Selling HD Radio on AM, FM Radio
For over four years now, I’ve been entertained by the advertisements created to generate interest in HD Radio. The ads are often so clever that I laugh out loud. The acting has been consistently excellent. The production quality has been superb.
Over the years, I’ve also heard a lot of these ads placed with good frequency in drive times when most people are tuned in to AM and FM stations. But something is missing. While these advertisements have unquestionably helped pique curiosity about HD Radio, here in 2011 it’s time to take the marketing of HD Radio to the next level of success.
Few in our industry will argue with the premise that the reason most people listen to any kind of radio is to be entertained or informed.
This is precisely what is missing from the now hundreds of spots that have been created to promote HD Radio. To date, the ads I’ve heard have been too much about the HD Radio brand and not enough about what consumers will actually be listening to when they buy a new HD Radio for the car, home or office.
During 2011, I’m hoping HD Radio ads will finally tell consumers exactly what they can hear on HD for free, right now, in the city where they live.
We must put an end to the notion that if we tell consumers they can hear “lots of new stations,” they will flock to buy the HD product. The detail communicated this year must be specific. It has to be accurate. Most importantly, it must be local.
Let’s be specific by naming the actual formats available for free in your town. Example: “Here in Raleigh on HD Radio, you can now hear 15 new radio stations. The music stations include blues (clip), jazz (clip) and classic country (clip). Unlike satellite radio, these stations are free. Get the list of stations now at HDRadioRaleigh-Dot-Com.”
Another approach is to spend the entire spot on only one format in order to get those potential listeners really motivated to make the purchase.
I take you now to the HD Radio boardroom, where one will find corporate guys debating the validity of this claim that unique local content can sell radios.
Suit #1 says, “Lapidus has an interesting idea, but it’s too hard to get local stations to do the ads themselves. Plus, the local ads won’t sound as good as the national ads we do now.”
Suit #2 jumps in with, “People buy HD Radios because of the superior sound. If they really care about formats, they’ll go to our corporate website and find out more about what’s in their area.”
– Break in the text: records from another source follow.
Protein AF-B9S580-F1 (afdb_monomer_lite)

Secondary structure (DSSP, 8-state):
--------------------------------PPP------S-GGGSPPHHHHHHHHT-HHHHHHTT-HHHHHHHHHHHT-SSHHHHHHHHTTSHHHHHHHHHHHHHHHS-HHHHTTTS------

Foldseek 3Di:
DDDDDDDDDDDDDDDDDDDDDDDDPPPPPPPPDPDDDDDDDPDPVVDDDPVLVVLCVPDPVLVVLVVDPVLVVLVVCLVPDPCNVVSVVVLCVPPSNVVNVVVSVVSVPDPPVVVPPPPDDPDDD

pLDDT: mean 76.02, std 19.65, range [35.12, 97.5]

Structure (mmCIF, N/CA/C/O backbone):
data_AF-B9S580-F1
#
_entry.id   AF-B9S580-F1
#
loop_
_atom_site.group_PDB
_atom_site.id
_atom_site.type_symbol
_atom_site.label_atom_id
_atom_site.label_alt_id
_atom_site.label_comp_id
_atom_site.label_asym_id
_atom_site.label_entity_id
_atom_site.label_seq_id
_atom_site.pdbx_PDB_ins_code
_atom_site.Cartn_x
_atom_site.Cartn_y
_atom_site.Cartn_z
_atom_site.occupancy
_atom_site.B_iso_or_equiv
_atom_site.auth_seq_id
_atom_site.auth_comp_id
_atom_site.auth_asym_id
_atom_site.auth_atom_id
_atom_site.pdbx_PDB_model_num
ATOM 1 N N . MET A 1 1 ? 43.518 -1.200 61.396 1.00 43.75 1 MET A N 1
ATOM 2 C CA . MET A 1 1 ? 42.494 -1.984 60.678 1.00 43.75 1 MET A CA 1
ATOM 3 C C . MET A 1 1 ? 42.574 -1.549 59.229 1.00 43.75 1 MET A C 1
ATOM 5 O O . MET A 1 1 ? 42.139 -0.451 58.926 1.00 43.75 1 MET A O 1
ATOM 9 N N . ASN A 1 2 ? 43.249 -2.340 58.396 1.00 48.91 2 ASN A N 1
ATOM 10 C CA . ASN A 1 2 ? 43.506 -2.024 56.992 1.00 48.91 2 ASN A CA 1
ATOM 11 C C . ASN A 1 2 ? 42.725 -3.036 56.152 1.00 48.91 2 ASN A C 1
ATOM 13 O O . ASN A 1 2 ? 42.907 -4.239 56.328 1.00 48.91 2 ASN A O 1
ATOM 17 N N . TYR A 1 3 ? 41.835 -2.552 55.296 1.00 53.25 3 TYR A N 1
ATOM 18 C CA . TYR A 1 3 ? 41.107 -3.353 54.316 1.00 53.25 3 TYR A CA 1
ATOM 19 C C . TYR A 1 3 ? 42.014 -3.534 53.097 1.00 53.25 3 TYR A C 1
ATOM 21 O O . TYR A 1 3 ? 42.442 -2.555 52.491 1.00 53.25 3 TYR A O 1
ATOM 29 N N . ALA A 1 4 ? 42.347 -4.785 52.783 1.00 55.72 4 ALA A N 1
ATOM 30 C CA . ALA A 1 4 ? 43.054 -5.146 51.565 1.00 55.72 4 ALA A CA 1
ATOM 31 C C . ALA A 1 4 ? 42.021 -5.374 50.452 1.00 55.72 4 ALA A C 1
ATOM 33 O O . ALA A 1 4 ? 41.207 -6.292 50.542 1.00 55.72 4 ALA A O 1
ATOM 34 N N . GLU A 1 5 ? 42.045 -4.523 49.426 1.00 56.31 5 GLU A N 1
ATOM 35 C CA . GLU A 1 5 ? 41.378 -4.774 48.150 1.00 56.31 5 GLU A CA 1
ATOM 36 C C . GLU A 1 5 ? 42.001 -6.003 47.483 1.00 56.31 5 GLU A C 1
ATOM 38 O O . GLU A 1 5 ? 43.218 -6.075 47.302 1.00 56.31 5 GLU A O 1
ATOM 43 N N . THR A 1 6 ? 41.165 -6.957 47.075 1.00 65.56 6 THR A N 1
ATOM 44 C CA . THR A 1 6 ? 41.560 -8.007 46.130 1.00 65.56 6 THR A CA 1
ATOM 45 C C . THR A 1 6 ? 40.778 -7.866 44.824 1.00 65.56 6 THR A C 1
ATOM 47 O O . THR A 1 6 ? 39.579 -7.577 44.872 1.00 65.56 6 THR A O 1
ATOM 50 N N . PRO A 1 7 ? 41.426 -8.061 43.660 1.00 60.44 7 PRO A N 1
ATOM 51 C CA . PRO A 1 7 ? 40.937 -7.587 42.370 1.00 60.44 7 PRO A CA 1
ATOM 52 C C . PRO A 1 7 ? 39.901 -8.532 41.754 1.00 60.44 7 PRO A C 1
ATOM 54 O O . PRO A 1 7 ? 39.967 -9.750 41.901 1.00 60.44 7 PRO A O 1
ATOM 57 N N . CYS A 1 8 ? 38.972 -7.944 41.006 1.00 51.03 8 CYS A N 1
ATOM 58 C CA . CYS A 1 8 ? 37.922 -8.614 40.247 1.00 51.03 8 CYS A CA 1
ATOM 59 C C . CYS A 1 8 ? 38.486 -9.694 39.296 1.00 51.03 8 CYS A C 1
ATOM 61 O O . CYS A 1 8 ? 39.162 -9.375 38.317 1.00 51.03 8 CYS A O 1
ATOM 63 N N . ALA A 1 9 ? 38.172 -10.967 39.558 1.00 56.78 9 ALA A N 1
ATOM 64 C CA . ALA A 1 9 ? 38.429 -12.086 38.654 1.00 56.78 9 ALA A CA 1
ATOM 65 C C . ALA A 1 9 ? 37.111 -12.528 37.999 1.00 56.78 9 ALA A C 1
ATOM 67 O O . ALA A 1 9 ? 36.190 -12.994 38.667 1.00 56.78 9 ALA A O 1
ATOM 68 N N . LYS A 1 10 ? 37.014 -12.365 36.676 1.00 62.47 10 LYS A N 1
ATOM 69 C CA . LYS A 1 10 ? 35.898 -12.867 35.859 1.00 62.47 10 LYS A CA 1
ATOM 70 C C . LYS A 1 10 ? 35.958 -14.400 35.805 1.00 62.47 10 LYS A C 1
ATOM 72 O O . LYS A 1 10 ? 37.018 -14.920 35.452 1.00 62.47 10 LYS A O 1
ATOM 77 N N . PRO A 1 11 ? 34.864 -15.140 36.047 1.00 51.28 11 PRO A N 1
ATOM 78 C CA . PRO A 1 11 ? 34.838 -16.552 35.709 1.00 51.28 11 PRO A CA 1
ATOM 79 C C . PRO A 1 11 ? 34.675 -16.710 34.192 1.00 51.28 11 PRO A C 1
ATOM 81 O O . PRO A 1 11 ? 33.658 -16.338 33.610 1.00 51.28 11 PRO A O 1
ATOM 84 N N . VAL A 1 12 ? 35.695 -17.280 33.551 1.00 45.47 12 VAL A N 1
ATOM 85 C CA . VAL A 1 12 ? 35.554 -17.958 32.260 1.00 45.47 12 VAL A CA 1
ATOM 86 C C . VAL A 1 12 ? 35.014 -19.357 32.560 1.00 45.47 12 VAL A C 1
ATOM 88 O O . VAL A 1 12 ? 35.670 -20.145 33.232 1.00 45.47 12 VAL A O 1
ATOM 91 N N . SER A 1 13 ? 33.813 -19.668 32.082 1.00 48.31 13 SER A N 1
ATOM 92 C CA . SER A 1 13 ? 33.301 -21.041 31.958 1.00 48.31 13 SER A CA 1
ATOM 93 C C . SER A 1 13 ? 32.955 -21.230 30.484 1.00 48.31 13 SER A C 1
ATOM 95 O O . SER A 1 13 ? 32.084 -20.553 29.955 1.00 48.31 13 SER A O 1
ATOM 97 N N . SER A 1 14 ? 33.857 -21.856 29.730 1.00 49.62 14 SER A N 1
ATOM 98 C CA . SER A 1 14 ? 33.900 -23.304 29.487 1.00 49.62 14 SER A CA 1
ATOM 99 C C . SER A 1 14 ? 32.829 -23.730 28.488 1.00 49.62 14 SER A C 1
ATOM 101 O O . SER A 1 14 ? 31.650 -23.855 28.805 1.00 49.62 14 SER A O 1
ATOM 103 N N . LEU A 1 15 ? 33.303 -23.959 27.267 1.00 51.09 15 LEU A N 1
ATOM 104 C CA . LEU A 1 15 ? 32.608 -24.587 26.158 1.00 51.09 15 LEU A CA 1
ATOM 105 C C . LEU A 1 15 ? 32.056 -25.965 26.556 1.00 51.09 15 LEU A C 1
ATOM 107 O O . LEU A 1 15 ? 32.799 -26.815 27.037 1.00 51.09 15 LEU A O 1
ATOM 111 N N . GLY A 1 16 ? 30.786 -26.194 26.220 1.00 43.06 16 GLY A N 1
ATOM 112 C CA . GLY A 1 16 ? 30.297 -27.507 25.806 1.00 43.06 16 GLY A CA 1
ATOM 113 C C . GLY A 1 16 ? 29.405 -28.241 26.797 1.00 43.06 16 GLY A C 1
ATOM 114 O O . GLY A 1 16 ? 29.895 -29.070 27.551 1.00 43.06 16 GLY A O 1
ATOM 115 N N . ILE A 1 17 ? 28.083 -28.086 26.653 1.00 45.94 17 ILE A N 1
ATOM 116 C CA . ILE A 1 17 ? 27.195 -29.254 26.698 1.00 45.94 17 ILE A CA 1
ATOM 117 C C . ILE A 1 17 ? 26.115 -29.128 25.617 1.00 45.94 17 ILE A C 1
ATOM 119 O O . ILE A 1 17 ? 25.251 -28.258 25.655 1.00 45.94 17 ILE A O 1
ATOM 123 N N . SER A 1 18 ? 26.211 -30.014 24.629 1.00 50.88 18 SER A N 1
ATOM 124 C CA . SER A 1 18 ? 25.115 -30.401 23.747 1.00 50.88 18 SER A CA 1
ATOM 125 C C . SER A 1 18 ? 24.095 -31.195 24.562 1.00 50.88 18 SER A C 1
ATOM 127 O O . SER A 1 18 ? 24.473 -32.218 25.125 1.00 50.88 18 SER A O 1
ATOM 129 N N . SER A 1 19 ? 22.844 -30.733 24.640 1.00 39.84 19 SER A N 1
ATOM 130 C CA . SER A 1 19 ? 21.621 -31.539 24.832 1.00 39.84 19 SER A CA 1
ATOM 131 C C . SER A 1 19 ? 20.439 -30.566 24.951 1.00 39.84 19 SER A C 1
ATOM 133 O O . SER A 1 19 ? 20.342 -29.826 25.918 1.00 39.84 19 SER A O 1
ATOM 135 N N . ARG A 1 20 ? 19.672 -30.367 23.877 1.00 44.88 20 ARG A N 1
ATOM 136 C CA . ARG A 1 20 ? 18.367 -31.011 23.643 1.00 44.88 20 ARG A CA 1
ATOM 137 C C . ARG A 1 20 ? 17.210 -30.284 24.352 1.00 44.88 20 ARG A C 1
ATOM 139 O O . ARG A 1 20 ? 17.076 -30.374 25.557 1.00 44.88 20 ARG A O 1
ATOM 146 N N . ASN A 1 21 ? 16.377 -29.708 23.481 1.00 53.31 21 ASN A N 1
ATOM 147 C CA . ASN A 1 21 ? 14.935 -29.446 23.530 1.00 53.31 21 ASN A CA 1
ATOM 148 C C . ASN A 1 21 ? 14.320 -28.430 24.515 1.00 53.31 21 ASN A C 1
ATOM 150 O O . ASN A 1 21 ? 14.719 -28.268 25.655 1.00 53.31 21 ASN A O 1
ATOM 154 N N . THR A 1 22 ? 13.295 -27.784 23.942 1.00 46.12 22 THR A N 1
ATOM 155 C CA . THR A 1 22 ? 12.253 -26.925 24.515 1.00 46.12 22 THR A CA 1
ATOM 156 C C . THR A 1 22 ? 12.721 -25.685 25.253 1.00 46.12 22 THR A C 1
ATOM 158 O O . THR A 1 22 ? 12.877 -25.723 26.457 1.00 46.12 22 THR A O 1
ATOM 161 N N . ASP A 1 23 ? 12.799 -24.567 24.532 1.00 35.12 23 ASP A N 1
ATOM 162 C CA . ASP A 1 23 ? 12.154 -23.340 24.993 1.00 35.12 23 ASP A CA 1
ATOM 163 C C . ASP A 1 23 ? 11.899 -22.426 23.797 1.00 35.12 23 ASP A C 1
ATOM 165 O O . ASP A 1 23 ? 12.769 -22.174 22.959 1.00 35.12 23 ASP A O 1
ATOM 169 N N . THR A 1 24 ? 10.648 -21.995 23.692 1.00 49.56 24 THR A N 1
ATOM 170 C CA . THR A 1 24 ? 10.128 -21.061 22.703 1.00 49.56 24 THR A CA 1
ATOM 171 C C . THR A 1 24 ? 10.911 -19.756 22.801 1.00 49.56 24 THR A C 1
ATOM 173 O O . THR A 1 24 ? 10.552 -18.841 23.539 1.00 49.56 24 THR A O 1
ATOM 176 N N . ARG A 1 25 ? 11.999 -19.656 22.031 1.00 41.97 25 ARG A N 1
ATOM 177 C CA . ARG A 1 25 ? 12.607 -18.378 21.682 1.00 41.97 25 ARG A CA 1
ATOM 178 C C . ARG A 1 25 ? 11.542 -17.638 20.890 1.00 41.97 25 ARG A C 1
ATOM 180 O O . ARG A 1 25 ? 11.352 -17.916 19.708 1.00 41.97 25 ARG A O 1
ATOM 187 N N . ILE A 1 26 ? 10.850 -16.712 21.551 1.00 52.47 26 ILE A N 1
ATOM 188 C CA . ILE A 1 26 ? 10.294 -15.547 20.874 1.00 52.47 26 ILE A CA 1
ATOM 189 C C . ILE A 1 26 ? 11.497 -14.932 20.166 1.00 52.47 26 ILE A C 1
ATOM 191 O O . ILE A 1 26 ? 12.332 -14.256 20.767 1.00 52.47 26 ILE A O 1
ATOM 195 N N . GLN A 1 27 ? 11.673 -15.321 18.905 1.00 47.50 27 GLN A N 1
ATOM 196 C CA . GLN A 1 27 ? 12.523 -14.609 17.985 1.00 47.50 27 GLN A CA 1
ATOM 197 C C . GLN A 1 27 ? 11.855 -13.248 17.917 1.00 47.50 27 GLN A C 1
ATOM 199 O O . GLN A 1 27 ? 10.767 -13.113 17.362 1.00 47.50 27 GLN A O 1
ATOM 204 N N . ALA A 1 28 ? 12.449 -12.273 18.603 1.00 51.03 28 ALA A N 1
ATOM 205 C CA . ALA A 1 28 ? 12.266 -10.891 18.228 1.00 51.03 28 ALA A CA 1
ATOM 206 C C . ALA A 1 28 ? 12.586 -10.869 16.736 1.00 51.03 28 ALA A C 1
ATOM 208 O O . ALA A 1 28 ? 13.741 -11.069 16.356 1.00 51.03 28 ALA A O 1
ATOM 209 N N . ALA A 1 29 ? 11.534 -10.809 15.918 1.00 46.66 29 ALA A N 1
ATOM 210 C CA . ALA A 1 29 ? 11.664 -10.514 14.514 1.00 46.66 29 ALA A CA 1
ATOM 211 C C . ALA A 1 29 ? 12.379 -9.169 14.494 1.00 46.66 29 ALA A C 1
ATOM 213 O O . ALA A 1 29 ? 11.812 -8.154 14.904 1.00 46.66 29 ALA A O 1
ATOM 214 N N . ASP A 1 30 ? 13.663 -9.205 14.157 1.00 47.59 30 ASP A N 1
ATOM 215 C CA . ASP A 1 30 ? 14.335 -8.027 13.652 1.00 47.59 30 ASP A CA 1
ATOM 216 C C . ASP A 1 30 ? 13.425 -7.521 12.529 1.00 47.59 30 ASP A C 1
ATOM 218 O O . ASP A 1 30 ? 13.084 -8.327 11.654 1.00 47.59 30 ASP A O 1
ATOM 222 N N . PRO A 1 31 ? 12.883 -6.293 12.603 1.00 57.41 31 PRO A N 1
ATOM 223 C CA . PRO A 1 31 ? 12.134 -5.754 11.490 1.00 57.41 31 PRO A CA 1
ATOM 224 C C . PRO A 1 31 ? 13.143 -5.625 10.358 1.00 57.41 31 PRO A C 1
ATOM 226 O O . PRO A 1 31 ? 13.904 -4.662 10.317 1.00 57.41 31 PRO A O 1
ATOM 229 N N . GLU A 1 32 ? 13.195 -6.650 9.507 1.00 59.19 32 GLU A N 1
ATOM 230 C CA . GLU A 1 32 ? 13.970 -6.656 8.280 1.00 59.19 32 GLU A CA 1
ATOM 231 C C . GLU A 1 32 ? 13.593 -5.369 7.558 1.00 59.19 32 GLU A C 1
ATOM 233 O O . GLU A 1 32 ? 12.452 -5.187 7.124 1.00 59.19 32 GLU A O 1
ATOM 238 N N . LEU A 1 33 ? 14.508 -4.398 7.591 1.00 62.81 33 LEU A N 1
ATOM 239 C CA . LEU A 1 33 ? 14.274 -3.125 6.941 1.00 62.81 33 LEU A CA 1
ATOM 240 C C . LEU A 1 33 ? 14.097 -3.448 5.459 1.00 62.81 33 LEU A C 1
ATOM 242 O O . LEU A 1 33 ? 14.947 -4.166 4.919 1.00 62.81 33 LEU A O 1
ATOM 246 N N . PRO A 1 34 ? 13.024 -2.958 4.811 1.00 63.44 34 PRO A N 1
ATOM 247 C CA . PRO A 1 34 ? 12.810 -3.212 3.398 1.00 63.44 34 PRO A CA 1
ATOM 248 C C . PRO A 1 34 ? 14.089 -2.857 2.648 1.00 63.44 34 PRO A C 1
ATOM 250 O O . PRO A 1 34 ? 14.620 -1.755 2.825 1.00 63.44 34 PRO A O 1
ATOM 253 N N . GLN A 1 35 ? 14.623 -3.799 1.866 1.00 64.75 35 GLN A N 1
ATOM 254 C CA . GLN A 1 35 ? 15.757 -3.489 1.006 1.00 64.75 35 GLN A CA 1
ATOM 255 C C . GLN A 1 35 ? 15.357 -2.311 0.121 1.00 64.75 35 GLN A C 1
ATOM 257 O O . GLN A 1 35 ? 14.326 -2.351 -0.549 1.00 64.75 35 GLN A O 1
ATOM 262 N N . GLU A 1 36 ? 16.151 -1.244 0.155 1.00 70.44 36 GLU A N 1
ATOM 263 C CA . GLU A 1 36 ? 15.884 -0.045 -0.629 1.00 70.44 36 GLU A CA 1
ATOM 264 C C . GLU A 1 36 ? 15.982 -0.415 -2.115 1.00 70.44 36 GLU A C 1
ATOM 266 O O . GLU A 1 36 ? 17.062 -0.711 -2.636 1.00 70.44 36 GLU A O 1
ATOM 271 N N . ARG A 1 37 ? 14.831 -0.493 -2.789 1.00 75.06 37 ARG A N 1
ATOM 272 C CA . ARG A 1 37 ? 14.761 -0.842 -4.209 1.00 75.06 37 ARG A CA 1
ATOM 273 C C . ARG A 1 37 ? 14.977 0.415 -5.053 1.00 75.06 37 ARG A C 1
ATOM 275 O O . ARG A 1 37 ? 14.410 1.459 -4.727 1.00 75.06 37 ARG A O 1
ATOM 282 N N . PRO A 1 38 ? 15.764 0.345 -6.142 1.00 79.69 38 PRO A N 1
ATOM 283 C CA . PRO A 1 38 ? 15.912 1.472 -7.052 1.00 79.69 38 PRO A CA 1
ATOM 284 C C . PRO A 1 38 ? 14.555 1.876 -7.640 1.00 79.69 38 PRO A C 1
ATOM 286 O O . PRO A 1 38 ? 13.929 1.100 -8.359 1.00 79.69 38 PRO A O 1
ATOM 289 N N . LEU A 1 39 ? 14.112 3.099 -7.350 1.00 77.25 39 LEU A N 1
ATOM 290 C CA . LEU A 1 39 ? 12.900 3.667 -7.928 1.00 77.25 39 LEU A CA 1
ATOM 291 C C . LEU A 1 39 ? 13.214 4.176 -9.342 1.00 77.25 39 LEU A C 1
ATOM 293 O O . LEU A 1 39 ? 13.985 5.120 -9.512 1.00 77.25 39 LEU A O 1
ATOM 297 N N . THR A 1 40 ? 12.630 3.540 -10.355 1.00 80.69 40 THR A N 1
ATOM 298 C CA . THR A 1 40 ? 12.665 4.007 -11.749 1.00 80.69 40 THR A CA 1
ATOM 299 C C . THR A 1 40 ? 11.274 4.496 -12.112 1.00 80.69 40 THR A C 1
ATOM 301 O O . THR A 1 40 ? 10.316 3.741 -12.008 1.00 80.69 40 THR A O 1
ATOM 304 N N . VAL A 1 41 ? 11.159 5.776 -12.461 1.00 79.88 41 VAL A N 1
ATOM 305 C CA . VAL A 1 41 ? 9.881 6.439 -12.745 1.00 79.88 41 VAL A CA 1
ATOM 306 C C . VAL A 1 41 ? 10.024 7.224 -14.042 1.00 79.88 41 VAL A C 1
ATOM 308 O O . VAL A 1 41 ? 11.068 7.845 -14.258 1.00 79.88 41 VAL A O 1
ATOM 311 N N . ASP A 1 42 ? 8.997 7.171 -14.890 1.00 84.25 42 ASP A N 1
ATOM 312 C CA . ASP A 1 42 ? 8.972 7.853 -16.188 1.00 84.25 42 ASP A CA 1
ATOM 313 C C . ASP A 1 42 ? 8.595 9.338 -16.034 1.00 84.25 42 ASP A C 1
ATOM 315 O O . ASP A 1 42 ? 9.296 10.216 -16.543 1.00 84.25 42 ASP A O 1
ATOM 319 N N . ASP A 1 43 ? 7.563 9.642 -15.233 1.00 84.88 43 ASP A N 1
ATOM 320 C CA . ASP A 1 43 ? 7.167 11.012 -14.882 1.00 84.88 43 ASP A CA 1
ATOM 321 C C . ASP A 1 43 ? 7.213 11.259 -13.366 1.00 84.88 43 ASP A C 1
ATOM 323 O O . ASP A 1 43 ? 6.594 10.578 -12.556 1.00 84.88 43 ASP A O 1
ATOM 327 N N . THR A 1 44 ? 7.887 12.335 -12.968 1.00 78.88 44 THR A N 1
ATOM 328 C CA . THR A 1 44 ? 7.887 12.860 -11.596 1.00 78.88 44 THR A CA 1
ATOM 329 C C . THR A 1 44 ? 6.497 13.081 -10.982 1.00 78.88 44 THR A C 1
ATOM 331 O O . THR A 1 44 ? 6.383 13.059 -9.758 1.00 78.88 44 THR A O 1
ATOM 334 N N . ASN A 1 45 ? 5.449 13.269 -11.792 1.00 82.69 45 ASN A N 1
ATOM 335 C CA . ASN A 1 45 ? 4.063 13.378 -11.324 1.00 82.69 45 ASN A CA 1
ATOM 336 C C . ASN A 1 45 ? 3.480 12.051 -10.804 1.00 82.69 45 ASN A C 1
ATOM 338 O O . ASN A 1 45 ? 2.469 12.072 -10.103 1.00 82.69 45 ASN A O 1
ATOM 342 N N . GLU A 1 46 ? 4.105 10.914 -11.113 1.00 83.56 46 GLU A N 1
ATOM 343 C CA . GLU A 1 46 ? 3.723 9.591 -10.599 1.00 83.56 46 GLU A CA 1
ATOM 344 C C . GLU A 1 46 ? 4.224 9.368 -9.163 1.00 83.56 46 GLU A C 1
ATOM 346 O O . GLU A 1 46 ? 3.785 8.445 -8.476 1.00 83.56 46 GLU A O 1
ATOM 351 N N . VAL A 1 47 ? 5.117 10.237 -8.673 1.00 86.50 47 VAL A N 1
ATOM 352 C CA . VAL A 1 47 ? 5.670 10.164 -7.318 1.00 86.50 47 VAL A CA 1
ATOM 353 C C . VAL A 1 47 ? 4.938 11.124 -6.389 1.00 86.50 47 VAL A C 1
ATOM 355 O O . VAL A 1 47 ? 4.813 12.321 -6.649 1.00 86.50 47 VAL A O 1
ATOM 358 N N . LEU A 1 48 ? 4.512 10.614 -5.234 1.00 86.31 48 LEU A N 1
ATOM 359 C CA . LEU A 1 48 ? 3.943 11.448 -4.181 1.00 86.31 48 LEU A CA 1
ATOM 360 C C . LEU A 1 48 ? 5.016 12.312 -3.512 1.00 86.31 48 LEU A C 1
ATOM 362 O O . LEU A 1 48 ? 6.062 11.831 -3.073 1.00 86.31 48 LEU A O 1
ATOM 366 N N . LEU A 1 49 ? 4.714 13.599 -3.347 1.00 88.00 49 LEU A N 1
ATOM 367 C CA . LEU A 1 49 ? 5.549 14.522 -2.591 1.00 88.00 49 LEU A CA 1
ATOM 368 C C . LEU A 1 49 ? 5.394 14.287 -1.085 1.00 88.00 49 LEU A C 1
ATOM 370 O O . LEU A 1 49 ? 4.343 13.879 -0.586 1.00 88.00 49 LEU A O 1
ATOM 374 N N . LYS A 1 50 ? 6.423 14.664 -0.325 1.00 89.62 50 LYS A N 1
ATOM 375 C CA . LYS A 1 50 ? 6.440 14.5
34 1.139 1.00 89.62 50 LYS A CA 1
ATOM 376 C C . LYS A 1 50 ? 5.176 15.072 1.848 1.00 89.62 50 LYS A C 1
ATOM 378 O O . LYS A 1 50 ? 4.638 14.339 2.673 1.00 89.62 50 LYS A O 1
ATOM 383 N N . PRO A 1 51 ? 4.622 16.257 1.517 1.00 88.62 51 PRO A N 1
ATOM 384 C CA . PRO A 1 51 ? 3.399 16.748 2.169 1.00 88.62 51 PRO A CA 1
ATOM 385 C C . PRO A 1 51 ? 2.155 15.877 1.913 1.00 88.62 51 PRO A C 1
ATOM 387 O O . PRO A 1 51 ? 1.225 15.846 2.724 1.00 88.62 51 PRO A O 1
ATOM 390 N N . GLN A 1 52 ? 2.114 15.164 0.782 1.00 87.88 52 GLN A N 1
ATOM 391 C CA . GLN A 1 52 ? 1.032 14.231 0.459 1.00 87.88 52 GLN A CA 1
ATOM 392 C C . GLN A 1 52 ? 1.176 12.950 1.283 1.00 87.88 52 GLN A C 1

If I were in attendance, I would argue that most stations these days are perfectly capable of cutting great spots themselves — and if HD Radio ran a contest for the best local ads created by stations (and perhaps giving HD Radios to the winners), they’d have lots of excellent examples to play for the other stations to influence their creativity accordingly.
Further, the local clusters could take turns cutting ads for the whole market. At this point, partisanship in promoting only one cluster’s HD stations is truly counter-productive. We have to get people in mass numbers to purchase radios and only then can we compete for those listeners, which now would be like fighting over crumbs.
Moving on to Suit #2’s claim to the lure of superior sound, I’d point out that while fidelity is important to audiophiles, most listeners would need a side-by-side comparison in order to tell the difference between FM and HD, especially in a noisy car. In the words of an acquaintance, “FM is good enough for me.” To appreciate high-quality audio enough to buy HD, Joe Listener first has to be able to envision what he’ll be hearing on it.
The website of the HD Digital Radio Alliance lets users find stations by city or state. The author argues that stations need to create their own local HD Radio websites that list all stations in their market as well as local retailers who sell receivers.
I mentioned the value of creating a local HD Radio website, just for your city. Again, this one site would list all the stations on HD Radio in your city, not just those in one cluster. It would also list local retailers who sell HD Radios.
Perhaps you could even get these local retailers to offer special sales (or coupons) several times a year to highlight something special only on local HD Radio in your city.
Example: “The Permian High game against Odessa on Friday is available only on HD Radio. Get your HD Radio for 30 percent off this weekend only at The Sound Exchange.”
Aside from creating very specific local ads, here are a few quick promotional thought starters:
- Create weekend specialty shows on your AM or FM station that mirror the format of one of your HD channels. Example: Air a two-hour blues show Sunday night on your classic rock station with lots of references to your new blues radio channel on the HD Radio dial.
- Do short segments on your AM or FM stations that promote one of the HD formats. Example: “Weather is now available 24 hours a day on our new HD Radio station featuring continual live reports from the National Weather Service.”
- Totally simulcast one of your HD channels on your AM or FM station for special occasions, continually promoting that the broadcast is temporary and can be heard full-time only on HD Radio.
Does HD Radio have a future? I’m still a strong believer, but ultimately, it’s the consumer who needs convincing.